# Ausbildung - PC / IT



## Karl-Fischer (14. November 2006)

Hallo,
Ich würde gerne eine Ausbildung machen die in Richtung PC geht, doch weiß ich nicht genau welche Ausbildung gut zu mir passen würde.

Meine Intresssen:

Starkes Intresse
Homepages

Programmieren
Design geben
Verwalten
Alles was zu Websites dazu gehört

Weniger starkes Intresse
Computer

Zusammenbauen
Reparieren
Verwalten
Netzwerk-Installation

Kaum / Wenig Intresse:
Medien

Mp3's bearbeiten
Videos bearbeiten
Komprimieren


----------



## Rena Hermann (15. November 2006)

Eine Möglichkeit unter vielen z.B.:
http://www.bmwi.de/BMWi/Navigation/Ausbildung-und-Beruf/ausbildungsberufe,did=68358.html

Oder überhaupt hier durchwurschteln
http://www.bmwi.de/BMWi/Navigation/Ausbildung-und-Beruf/ausbildungsberufe.html


----------



## mSals (15. November 2006)

Welchen Abschluß hast du gemacht , wenn du es natürlich sagen willst.

Hast du bereits Erfahrungen sammeln können in Programmiersprachen ?


----------



## Christian Kusmanow (15. November 2006)

Wenn Du sagst, Du hast kaum interesse hast mit Medien/Dateien zu hantieren,
dir aber "programmieren" (sagen wir mal scripten) und design eher liegt,
würd ich Dir was in Richtung Webdesign empfehlen.
In der richtigen Programmierung wirst ständig mit Medien und Dateiformaten in Berührung kommen
und würde Dir davon abraten wenn Du keine lust hast, Dich mit trockener Informatik zu beschäftigen.

Aber in sachen Webdesign hast wirklich viele Möglichkeiten.
Kannst mit PHP mittelgroße Projekte verwirklichen.
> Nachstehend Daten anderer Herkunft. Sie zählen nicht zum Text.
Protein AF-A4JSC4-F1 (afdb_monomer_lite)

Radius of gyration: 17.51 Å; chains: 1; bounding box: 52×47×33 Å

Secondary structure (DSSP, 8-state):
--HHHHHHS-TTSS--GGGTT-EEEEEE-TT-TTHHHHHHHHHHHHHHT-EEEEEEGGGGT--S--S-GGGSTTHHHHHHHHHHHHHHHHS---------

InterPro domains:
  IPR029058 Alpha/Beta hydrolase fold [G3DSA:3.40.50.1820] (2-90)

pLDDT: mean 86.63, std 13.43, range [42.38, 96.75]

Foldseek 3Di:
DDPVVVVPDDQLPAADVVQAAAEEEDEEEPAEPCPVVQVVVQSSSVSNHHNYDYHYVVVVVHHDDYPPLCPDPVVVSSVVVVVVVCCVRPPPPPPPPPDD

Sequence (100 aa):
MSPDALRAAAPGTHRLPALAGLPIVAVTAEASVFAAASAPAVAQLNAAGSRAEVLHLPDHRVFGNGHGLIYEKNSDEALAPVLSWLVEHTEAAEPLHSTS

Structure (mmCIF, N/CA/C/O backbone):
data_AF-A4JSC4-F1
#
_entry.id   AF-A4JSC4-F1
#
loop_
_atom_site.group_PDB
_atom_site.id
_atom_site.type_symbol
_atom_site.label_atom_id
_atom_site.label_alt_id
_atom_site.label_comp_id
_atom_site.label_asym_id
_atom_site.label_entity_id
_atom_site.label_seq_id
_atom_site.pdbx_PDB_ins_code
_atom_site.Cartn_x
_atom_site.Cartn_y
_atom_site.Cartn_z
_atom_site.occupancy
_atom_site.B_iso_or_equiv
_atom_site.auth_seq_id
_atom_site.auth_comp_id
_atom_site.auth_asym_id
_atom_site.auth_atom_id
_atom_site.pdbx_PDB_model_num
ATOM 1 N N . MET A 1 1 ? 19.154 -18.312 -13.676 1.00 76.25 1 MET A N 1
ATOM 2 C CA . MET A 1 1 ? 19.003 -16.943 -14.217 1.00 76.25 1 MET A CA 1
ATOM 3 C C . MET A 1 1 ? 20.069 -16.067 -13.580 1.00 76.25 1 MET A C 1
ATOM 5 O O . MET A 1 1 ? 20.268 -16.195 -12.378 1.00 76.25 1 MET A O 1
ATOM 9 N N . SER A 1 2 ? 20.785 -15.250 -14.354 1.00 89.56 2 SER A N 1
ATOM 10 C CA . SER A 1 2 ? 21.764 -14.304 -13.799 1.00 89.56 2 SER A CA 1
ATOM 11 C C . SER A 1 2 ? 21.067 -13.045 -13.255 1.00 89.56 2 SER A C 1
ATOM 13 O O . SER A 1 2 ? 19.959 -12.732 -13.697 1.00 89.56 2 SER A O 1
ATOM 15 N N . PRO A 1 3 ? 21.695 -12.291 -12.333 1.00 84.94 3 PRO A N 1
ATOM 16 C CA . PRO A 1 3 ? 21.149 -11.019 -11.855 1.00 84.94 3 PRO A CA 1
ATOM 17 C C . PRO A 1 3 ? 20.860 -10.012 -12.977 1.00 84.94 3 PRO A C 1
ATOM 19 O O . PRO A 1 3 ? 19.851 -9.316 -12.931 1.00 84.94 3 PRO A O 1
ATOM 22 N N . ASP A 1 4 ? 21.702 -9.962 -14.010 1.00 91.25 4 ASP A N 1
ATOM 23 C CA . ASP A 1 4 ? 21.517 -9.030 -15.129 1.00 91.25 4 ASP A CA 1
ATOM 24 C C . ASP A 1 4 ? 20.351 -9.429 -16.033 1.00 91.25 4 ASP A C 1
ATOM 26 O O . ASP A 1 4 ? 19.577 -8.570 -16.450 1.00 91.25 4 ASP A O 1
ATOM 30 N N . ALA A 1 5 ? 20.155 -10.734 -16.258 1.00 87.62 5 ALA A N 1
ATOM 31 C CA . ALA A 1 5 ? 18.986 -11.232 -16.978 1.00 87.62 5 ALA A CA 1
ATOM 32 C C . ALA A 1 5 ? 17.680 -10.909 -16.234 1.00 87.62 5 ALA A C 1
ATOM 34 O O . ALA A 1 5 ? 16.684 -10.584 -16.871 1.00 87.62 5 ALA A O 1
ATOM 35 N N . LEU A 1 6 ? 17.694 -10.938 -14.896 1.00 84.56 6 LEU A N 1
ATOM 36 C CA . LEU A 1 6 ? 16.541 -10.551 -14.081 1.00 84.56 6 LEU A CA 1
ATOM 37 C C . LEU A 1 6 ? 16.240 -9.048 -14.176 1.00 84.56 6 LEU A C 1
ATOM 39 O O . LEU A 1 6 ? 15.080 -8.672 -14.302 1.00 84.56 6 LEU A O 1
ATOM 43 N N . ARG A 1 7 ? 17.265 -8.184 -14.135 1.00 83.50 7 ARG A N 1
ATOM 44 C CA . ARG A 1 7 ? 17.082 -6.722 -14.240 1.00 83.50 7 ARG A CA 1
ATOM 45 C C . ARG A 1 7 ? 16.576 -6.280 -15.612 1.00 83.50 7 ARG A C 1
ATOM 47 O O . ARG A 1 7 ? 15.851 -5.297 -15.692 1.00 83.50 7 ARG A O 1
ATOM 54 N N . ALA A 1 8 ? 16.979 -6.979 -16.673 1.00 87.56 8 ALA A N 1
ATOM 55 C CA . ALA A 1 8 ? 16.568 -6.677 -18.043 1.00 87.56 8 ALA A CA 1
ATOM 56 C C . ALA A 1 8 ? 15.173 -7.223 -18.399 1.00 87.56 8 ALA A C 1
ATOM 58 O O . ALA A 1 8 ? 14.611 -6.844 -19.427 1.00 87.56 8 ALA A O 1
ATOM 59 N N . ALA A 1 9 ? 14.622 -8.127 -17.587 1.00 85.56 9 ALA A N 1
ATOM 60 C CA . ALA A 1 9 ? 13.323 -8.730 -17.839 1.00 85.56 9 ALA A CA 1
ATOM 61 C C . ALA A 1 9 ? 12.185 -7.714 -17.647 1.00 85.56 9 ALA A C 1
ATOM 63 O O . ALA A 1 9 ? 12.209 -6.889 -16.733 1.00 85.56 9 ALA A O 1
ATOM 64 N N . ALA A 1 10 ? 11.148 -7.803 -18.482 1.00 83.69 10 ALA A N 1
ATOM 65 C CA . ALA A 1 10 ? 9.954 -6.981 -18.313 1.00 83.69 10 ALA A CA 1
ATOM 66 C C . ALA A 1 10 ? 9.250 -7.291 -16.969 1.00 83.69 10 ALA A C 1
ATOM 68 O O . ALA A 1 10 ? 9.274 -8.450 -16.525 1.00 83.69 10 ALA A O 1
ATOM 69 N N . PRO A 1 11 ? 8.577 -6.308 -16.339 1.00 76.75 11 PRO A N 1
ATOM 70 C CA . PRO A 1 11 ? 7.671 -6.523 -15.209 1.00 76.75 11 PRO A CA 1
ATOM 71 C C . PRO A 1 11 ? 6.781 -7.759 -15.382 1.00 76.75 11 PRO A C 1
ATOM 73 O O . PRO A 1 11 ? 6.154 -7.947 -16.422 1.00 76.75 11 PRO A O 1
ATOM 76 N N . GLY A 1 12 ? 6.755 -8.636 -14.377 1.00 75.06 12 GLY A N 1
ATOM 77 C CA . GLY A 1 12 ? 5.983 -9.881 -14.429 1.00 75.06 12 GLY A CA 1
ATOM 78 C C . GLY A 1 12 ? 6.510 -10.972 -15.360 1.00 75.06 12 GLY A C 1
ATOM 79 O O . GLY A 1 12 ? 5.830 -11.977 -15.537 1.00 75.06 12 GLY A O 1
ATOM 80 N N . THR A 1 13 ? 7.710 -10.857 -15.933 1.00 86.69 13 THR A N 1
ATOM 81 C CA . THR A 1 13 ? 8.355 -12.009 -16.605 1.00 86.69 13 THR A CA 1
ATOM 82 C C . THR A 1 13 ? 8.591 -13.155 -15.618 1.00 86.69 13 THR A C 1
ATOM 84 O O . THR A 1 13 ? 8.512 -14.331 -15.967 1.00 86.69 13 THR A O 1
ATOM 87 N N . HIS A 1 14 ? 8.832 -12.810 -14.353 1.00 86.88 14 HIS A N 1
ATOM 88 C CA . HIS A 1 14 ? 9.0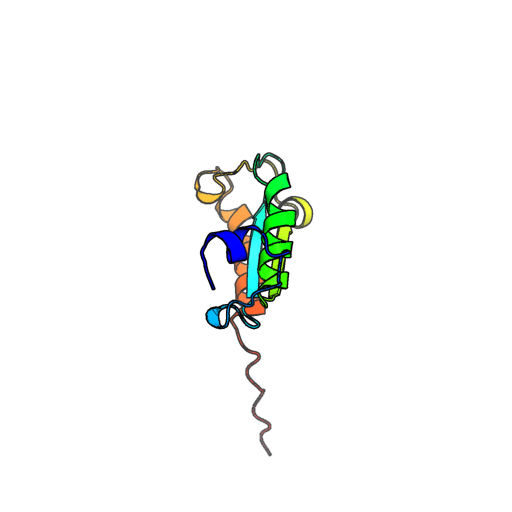19 -13.762 -13.271 1.00 86.88 14 HIS A CA 1
ATOM 89 C C . HIS A 1 14 ? 7.910 -13.595 -12.237 1.00 86.88 14 HIS A C 1
ATOM 91 O O . HIS A 1 14 ? 7.613 -12.484 -11.795 1.00 86.88 14 HIS A O 1
ATOM 97 N N . ARG A 1 15 ? 7.289 -14.717 -11.867 1.00 88.62 15 ARG A N 1
ATOM 98 C CA . ARG A 1 15 ? 6.319 -14.794 -10.773 1.00 88.62 15 ARG A CA 1
ATOM 99 C C . ARG A 1 15 ? 7.044 -15.036 -9.454 1.00 88.62 15 ARG A C 1
ATOM 101 O O . ARG A 1 15 ? 8.106 -15.657 -9.431 1.00 88.62 15 ARG A O 1
ATOM 108 N N . LEU A 1 16 ? 6.434 -14.588 -8.364 1.00 89.75 16 LEU A N 1
ATOM 109 C CA . LEU A 1 16 ? 6.863 -14.886 -7.003 1.00 89.75 16 LEU A CA 1
ATOM 110 C C . LEU A 1 16 ? 5.845 -15.865 -6.404 1.00 89.75 16 LEU A C 1
ATOM 112 O O . LEU A 1 16 ? 4.768 -15.426 -6.011 1.00 89.75 16 LEU A O 1
ATOM 116 N N . PRO A 1 17 ? 6.139 -17.181 -6.335 1.00 91.50 17 PRO A N 1
ATOM 117 C CA . PRO A 1 17 ? 5.163 -18.179 -5.889 1.00 91.50 17 PRO A CA 1
ATOM 118 C C . PRO A 1 17 ? 4.555 -17.885 -4.513 1.00 91.50 17 PRO A C 1
ATOM 120 O O . PRO A 1 17 ? 3.371 -18.116 -4.310 1.00 91.50 17 PRO A O 1
ATOM 123 N N . ALA A 1 18 ? 5.340 -17.308 -3.598 1.00 92.31 18 ALA A N 1
ATOM 124 C CA . ALA A 1 18 ? 4.875 -16.921 -2.265 1.00 92.31 18 ALA A CA 1
ATOM 125 C C . ALA A 1 18 ? 3.836 -15.782 -2.266 1.00 92.31 18 ALA A C 1
ATOM 127 O O . ALA A 1 18 ? 3.155 -15.587 -1.267 1.00 92.31 18 ALA A O 1
ATOM 128 N N . LEU A 1 19 ? 3.717 -15.027 -3.362 1.00 93.06 19 LEU A N 1
ATOM 129 C CA . LEU A 1 19 ? 2.737 -13.950 -3.511 1.00 93.06 19 LEU A CA 1
ATOM 130 C C . LEU A 1 19 ? 1.514 -14.375 -4.328 1.00 93.06 19 LEU A C 1
ATOM 132 O O . LEU A 1 19 ? 0.615 -13.564 -4.522 1.00 9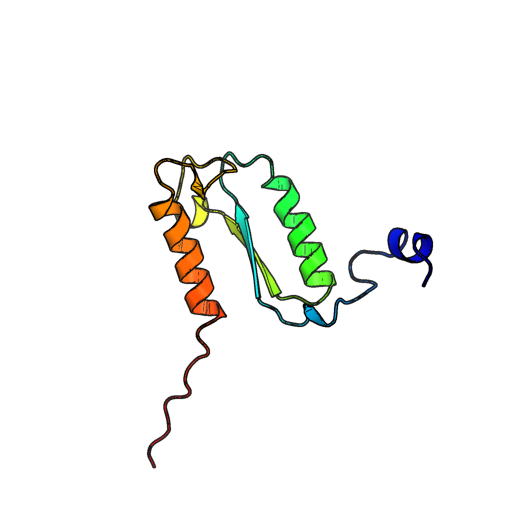3.06 19 LEU A O 1
ATOM 136 N N . ALA A 1 20 ? 1.472 -15.611 -4.832 1.00 94.56 20 ALA A N 1
ATOM 137 C CA . ALA A 1 20 ? 0.406 -16.062 -5.716 1.00 94.56 20 ALA A CA 1
ATOM 138 C C . ALA A 1 20 ? -0.967 -15.944 -5.034 1.00 94.56 20 ALA A C 1
ATOM 140 O O . ALA A 1 20 ? -1.249 -16.630 -4.055 1.00 94.56 20 ALA A O 1
ATOM 141 N N . GLY A 1 21 ? -1.821 -15.063 -5.560 1.00 93.06 21 GLY A N 1
ATOM 142 C CA . GLY A 1 21 ? -3.167 -14.814 -5.043 1.00 93.06 21 GLY A CA 1
ATOM 143 C C . GLY A 1 21 ? -3.234 -14.058 -3.713 1.00 93.06 21 GLY A C 1
ATOM 144 O O . GLY A 1 21 ? -4.344 -13.797 -3.257 1.00 93.06 21 GLY A O 1
ATOM 145 N N . LEU A 1 22 ? -2.097 -13.686 -3.115 1.00 95.62 22 LEU A N 1
ATOM 146 C CA . LEU A 1 22 ? -2.053 -12.987 -1.833 1.00 95.62 22 LEU A CA 1
ATOM 147 C C . LEU A 1 22 ? -2.707 -11.597 -1.963 1.00 95.62 22 LEU A C 1
ATOM 149 O O . LEU A 1 22 ? -2.266 -10.823 -2.823 1.00 95.62 22 LEU A O 1
ATOM 153 N N . PRO A 1 23 ? -3.720 -11.265 -1.139 1.00 96.75 23 PRO A N 1
ATOM 154 C CA . PRO A 1 23 ? -4.244 -9.908 -1.042 1.00 96.75 23 PRO A CA 1
ATOM 155 C C . PRO A 1 23 ? -3.180 -8.963 -0.480 1.00 96.75 23 PRO A C 1
ATOM 157 O O . PRO A 1 23 ? -2.550 -9.266 0.535 1.00 96.75 23 PRO A O 1
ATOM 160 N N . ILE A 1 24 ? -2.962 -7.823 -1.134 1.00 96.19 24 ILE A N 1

Oder wenn Du dich an Java herran machst,
kannst mit Flash als Präsentationselement richtig aufwendige Dinge umzusetzen.
Weitehin gäbe es da noch ASP.NET womit man auch richtig aufwendige Projekte realisieren kann.

Probier auf jeden Fall alles mal aus und such Dir einen Beruf aus,
in dem Du mit den Dingen am häufigsten in Berührung kommst, die Dir am besten liegen.

Mehere Praktika zu absolvieren gehört natürlich dazu. Lass Dich aber nicht ausnutzen.
Anfangs muss jeder erst mal Leistung zeigen und dem Betrieb erst mal unter die Arme greifen,
wenn aber Spätestens nach der Hälfte der Zeit niemand bereit ist Dir was zu vermitteln,
würd ich mich über den Betrieb beschweren. Das ist nicht der Sinn eines Praktikums.

Sieh auch zu das Du Dich innovativ einbingst und dadurch evtl ein Projekt in der Praktikumszeit realisieren kannst.
Entweder übernehmen die Dich wenn Sie damit zufrieden sind oder Du hast eine Referenz
mit der Du dich überall berwerben kannst, und auch sicherlich was bekommen wirst. 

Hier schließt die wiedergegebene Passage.